Luminous Landscape Forum

Raw & Post Processing, Printing => Adobe Lightroom Q&A => Topic started by: alifatemi on June 03, 2014, 04:33:47 pm

Title: too many catalog in LR
Post by: alifatemi on June 03, 2014, 04:33:47 pm
I just start running large format studio. every customer comes, I creat a new catalog under his or her name but I predict after one years, there are so many cataloge for so many customers; having lots of catalogue won't be problematic? if yes is there other choice?
Title: Re: too many catalog in LR
Post by: digitaldog on June 03, 2014, 05:18:43 pm
Simple, use ONE catalog. Keep each customer in a folder, and/or build smart collections to track them etc.
Title: Re: too many catalog in LR
Post by: john beardsworth on June 03, 2014, 05:38:43 pm
And use fields like job number which can be easily searched.
Title: Re: too many catalog in LR
Post by: fdisilvestro on June 03, 2014, 07:04:05 pm
Hi, you will hardly reach any practical limit either by having one catalogue with all your clients images or having a separate catalogue for every client.

Having said that, I would also recommend working with one catalogue, unless there is a specific reason to do it (there are a few). My other recommendation is to put the LR catalogue and LR cache in a SSD or high performance disk.

Ligthroom catalogues (*.lrcat files) are self contained databases (SQLite databases) where the data is organized in tables and can handle large amounts of information. There is a theoretical limit of 140 TB, which I don't think should worry any photographer at present times.

As previous posters said, you can separate your clients by using appropriately the collections, keywords, etc.

Why would I use more than one catalogue? First reason is if you work in a multi-user environment where concurrent edits to images occur. Without getting too technical, SQLite is not adequate for multiuser updates.
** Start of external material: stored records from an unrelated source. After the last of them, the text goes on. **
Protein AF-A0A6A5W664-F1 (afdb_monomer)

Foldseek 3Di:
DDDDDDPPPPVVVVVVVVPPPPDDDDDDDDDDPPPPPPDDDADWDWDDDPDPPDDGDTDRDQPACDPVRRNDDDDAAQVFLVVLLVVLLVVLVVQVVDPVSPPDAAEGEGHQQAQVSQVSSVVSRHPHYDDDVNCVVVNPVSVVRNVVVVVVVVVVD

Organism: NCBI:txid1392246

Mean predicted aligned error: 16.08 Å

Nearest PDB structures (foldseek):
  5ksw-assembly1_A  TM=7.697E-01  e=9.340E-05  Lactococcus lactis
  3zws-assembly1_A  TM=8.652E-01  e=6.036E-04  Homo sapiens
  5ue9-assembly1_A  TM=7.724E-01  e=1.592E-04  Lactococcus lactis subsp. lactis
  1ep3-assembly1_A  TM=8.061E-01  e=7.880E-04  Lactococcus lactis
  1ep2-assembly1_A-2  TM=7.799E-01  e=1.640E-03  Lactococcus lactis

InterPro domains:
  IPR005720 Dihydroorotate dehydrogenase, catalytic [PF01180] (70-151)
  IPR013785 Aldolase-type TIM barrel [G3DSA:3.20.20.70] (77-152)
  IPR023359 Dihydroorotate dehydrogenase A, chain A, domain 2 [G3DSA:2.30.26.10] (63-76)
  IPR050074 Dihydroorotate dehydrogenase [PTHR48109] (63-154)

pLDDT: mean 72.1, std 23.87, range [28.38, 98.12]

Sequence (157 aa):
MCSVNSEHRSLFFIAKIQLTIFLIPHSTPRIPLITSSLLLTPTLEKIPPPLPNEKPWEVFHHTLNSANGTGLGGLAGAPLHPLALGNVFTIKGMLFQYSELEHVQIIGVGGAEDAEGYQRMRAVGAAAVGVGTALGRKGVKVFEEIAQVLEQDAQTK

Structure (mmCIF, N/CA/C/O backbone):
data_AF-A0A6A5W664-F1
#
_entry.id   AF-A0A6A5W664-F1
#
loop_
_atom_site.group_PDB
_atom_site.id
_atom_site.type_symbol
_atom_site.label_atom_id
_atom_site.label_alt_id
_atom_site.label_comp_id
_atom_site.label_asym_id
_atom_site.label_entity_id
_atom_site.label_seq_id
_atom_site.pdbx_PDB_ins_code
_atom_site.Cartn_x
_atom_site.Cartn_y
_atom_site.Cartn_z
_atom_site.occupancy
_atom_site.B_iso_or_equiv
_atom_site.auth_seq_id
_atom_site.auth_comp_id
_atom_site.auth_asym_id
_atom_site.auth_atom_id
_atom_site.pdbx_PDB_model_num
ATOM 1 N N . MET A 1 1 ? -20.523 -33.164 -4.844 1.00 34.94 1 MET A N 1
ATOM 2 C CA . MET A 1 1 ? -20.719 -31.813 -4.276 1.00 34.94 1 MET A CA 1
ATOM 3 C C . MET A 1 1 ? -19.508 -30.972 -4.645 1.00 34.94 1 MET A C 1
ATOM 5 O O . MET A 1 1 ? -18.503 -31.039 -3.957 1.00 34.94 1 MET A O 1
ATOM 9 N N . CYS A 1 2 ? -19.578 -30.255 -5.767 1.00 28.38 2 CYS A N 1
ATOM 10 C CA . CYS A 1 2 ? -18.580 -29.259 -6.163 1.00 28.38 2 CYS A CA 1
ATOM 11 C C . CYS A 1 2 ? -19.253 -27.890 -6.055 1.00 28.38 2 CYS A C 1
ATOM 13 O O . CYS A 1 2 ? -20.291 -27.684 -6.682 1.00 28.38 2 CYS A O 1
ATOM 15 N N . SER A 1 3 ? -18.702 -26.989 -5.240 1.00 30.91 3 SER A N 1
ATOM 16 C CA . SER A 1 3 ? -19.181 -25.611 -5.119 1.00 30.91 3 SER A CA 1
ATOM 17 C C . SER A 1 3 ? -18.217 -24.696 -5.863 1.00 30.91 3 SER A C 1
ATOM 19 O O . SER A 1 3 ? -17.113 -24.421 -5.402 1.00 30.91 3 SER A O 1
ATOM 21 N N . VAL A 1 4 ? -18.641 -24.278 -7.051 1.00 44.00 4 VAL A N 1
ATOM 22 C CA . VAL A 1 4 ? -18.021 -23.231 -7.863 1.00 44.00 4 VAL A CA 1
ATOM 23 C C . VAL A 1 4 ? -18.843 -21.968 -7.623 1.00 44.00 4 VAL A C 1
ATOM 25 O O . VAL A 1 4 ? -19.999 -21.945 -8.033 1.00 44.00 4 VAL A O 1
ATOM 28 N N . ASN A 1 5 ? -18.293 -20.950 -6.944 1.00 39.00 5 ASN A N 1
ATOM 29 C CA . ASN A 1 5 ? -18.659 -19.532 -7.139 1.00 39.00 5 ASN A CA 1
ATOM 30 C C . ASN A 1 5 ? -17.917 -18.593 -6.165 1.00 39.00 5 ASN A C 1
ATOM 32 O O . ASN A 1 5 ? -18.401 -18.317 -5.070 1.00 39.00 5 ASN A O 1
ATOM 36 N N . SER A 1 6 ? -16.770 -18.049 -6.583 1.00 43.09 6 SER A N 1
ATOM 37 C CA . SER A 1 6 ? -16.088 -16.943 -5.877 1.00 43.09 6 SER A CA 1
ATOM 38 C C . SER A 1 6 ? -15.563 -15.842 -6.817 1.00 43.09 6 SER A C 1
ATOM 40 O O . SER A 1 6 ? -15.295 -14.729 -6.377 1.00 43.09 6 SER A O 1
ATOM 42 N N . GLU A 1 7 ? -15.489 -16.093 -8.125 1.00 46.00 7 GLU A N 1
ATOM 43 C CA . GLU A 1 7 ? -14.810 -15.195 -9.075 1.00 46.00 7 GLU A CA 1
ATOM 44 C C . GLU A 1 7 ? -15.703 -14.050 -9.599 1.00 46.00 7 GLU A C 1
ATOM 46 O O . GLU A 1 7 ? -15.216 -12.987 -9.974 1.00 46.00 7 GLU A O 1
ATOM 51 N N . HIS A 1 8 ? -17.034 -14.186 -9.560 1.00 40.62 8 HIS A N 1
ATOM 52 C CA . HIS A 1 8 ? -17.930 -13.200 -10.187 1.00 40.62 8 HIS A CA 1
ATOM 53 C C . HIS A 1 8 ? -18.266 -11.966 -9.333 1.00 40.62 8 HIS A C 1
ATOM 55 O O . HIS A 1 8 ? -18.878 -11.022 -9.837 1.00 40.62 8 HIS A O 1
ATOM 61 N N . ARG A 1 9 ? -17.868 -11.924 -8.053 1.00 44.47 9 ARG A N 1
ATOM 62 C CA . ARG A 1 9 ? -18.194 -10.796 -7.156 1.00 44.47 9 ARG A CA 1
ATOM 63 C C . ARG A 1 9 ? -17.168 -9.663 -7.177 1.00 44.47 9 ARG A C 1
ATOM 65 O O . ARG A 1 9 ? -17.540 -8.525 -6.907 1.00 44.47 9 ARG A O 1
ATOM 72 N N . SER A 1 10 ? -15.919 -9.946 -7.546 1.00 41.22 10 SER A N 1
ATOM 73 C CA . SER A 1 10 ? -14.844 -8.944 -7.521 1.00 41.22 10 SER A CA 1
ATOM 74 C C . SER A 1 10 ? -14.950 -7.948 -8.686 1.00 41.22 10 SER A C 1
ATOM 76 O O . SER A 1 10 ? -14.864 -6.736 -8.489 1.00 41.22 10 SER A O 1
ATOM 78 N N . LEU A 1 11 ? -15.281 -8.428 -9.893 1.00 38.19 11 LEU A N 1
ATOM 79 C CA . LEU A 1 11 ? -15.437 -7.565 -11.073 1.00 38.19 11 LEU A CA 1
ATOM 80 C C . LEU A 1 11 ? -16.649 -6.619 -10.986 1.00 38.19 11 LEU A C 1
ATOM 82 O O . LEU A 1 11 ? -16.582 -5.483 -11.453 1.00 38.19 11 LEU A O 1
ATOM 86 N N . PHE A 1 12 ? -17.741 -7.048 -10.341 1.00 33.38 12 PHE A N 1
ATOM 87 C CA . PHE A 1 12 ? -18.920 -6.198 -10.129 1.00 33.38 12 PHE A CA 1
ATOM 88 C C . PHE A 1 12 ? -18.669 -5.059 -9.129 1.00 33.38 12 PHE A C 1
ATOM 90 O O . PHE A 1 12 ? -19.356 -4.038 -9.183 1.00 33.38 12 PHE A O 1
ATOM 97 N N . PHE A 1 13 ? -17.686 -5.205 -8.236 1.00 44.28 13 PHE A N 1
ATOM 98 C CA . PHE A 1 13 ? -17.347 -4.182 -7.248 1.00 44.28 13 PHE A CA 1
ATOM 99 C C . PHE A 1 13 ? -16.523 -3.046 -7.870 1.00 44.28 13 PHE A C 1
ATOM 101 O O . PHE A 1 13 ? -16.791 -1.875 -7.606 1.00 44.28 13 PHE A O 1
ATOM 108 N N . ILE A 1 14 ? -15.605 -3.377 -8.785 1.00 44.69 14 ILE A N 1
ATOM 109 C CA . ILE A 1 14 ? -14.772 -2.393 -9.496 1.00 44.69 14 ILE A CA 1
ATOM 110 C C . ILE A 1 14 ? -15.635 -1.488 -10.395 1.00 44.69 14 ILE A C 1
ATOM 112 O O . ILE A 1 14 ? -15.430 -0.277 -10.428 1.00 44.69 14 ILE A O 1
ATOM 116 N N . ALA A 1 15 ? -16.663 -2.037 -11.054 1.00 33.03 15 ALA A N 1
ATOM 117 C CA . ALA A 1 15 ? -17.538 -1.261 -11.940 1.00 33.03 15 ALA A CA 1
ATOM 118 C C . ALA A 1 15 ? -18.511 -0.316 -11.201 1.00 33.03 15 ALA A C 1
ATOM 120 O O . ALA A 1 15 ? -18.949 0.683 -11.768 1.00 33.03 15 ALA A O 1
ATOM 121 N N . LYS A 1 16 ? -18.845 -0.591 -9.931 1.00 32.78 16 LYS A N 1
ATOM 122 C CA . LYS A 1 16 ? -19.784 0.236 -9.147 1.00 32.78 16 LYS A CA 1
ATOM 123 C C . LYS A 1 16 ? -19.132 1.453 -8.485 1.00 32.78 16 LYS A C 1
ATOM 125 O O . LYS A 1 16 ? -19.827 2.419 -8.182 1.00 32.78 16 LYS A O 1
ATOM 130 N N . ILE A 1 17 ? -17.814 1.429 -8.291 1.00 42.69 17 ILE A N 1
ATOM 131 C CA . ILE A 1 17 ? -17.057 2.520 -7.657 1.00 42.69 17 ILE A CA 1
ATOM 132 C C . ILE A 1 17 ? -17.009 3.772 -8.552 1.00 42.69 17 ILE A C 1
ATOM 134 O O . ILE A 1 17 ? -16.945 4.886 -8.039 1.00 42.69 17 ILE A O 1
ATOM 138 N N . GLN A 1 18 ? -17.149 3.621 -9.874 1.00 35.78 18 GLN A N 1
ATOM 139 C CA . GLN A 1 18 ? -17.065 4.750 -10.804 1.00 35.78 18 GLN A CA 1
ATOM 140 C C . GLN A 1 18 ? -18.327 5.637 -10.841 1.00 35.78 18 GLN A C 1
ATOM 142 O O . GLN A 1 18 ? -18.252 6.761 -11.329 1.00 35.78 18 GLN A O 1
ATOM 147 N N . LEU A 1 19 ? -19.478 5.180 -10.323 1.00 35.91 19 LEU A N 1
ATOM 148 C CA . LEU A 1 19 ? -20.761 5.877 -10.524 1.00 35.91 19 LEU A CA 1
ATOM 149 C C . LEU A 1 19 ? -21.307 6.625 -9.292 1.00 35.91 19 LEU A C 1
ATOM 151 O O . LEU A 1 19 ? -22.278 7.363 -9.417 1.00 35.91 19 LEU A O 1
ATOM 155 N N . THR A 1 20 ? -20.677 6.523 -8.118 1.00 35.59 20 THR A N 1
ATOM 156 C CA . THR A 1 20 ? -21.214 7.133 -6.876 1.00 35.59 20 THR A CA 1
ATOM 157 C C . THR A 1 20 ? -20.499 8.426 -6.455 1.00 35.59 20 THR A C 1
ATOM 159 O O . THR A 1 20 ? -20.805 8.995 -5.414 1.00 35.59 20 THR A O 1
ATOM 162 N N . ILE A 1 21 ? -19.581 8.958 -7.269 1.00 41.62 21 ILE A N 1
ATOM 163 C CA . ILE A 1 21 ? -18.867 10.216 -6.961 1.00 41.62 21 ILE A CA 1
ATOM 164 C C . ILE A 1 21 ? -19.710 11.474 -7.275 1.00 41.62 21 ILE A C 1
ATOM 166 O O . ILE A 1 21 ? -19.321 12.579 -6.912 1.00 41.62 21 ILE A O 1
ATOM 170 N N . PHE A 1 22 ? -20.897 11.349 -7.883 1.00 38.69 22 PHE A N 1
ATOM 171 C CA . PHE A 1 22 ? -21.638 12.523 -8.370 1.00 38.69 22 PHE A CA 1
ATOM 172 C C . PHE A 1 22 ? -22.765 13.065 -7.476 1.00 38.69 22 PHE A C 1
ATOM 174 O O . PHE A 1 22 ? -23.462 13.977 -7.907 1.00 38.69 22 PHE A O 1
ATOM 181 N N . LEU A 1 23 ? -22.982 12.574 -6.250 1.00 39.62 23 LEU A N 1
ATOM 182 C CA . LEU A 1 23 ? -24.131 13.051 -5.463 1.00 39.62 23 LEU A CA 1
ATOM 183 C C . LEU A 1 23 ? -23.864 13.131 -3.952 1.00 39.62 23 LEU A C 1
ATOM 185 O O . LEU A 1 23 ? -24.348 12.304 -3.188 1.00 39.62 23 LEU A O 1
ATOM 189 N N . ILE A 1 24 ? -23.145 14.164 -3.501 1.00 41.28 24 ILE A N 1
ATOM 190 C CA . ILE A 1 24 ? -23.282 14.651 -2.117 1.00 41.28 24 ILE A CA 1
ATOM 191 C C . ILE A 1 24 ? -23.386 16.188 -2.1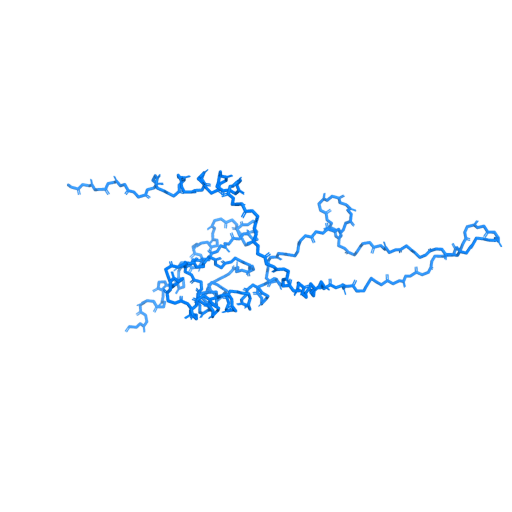33 1.00 41.28 24 ILE A C 1
ATOM 193 O O . ILE A 1 24 ? -22.501 16.849 -2.681 1.00 41.28 24 ILE A O 1
ATOM 197 N N . PRO A 1 25 ? -24.467 16.772 -1.576 1.00 37.78 25 PRO A N 1
ATOM 198 C CA . PRO A 1 25 ? -24.698 18.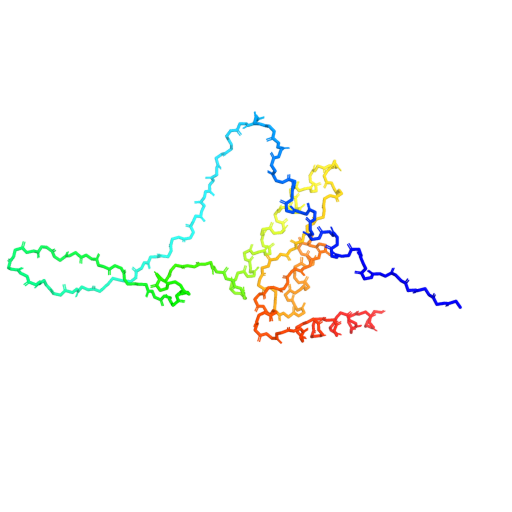208 -1.572 1.00 37.78 25 PRO A CA 1
ATOM 199 C C . PRO A 1 25 ? -23.795 18.946 -0.574 1.00 37.78 25 PRO A C 1
ATOM 201 O O . PRO A 1 25 ? -23.406 18.455 0.482 1.00 37.78 25 PRO A O 1
ATOM 204 N N . HIS A 1 26 ? -23.491 20.173 -0.971 1.00 47.22 26 HIS A N 1
ATOM 205 C CA . HIS A 1 26 ? -22.569 21.140 -0.398 1.00 47.22 26 HIS A CA 1
ATOM 206 C C . HIS A 1 26 ? -23.083 21.747 0.920 1.00 47.22 26 HIS A C 1
ATOM 208 O O . HIS A 1 26 ? -23.999 22.561 0.872 1.00 47.22 26 HIS A O 1
ATOM 214 N N . SER A 1 27 ? -22.461 21.438 2.069 1.00 48.03 27 SER A N 1
ATOM 215 C CA . SER A 1 27 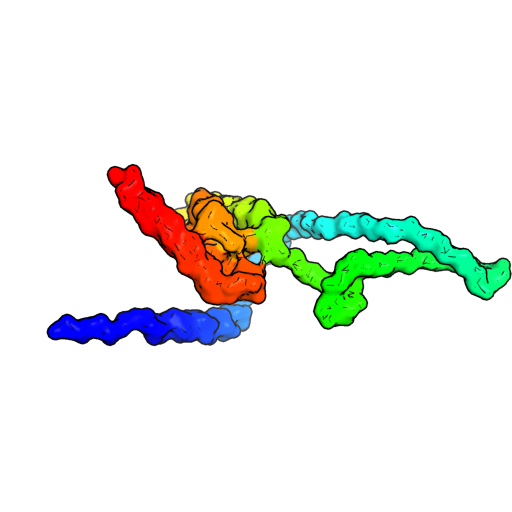? -22.358 22.364 3.221 1.00 48.03 27 SER A CA 1
ATOM 216 C C . SER A 1 27 ? -21.554 21.781 4.398 1.00 48.03 27 SER A C 1
ATOM 218 O O . SER A 1 27 ? -22.143 21.143 5.265 1.00 48.03 27 SER A O 1
ATOM 220 N N . THR A 1 28 ? -20.255 22.091 4.508 1.00 37.25 28 THR A N 1
ATOM 221 C CA . THR A 1 28 ? -19.515 22.141 5.793 1.00 37.25 28 THR A CA 1
ATOM 222 C C . THR A 1 28 ? -18.275 23.054 5.696 1.00 37.25 28 THR A C 1
ATOM 224 O O . THR A 1 28 ? -17.768 23.292 4.596 1.00 37.25 28 THR A O 1
ATOM 227 N N . PRO A 1 29 ? -17.830 23.656 6.821 1.00 40.59 29 PRO A N 1
ATOM 228 C CA . PRO A 1 29 ? -16.961 24.833 6.833 1.00 40.59 29 PRO A CA 1
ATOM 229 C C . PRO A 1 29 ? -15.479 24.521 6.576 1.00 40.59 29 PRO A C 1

Even in these environments, you must consider first the option to export the images to be edited by another user as catalogue (from the main catalogue) and then import the updates when finished.

On the other hand, if you really want to stick with your idea of having individual catalogues for every client, then the limit is what your OS can handle (since every catalogue is a single file), practically tens of millions in every folder, so again nothing to worry about.

If you go this way, you'll lose the ability to group and search through all your images at once and increase the risk of mismanage the files, not to mention the backup and LR update version processes which can turn into nightmares.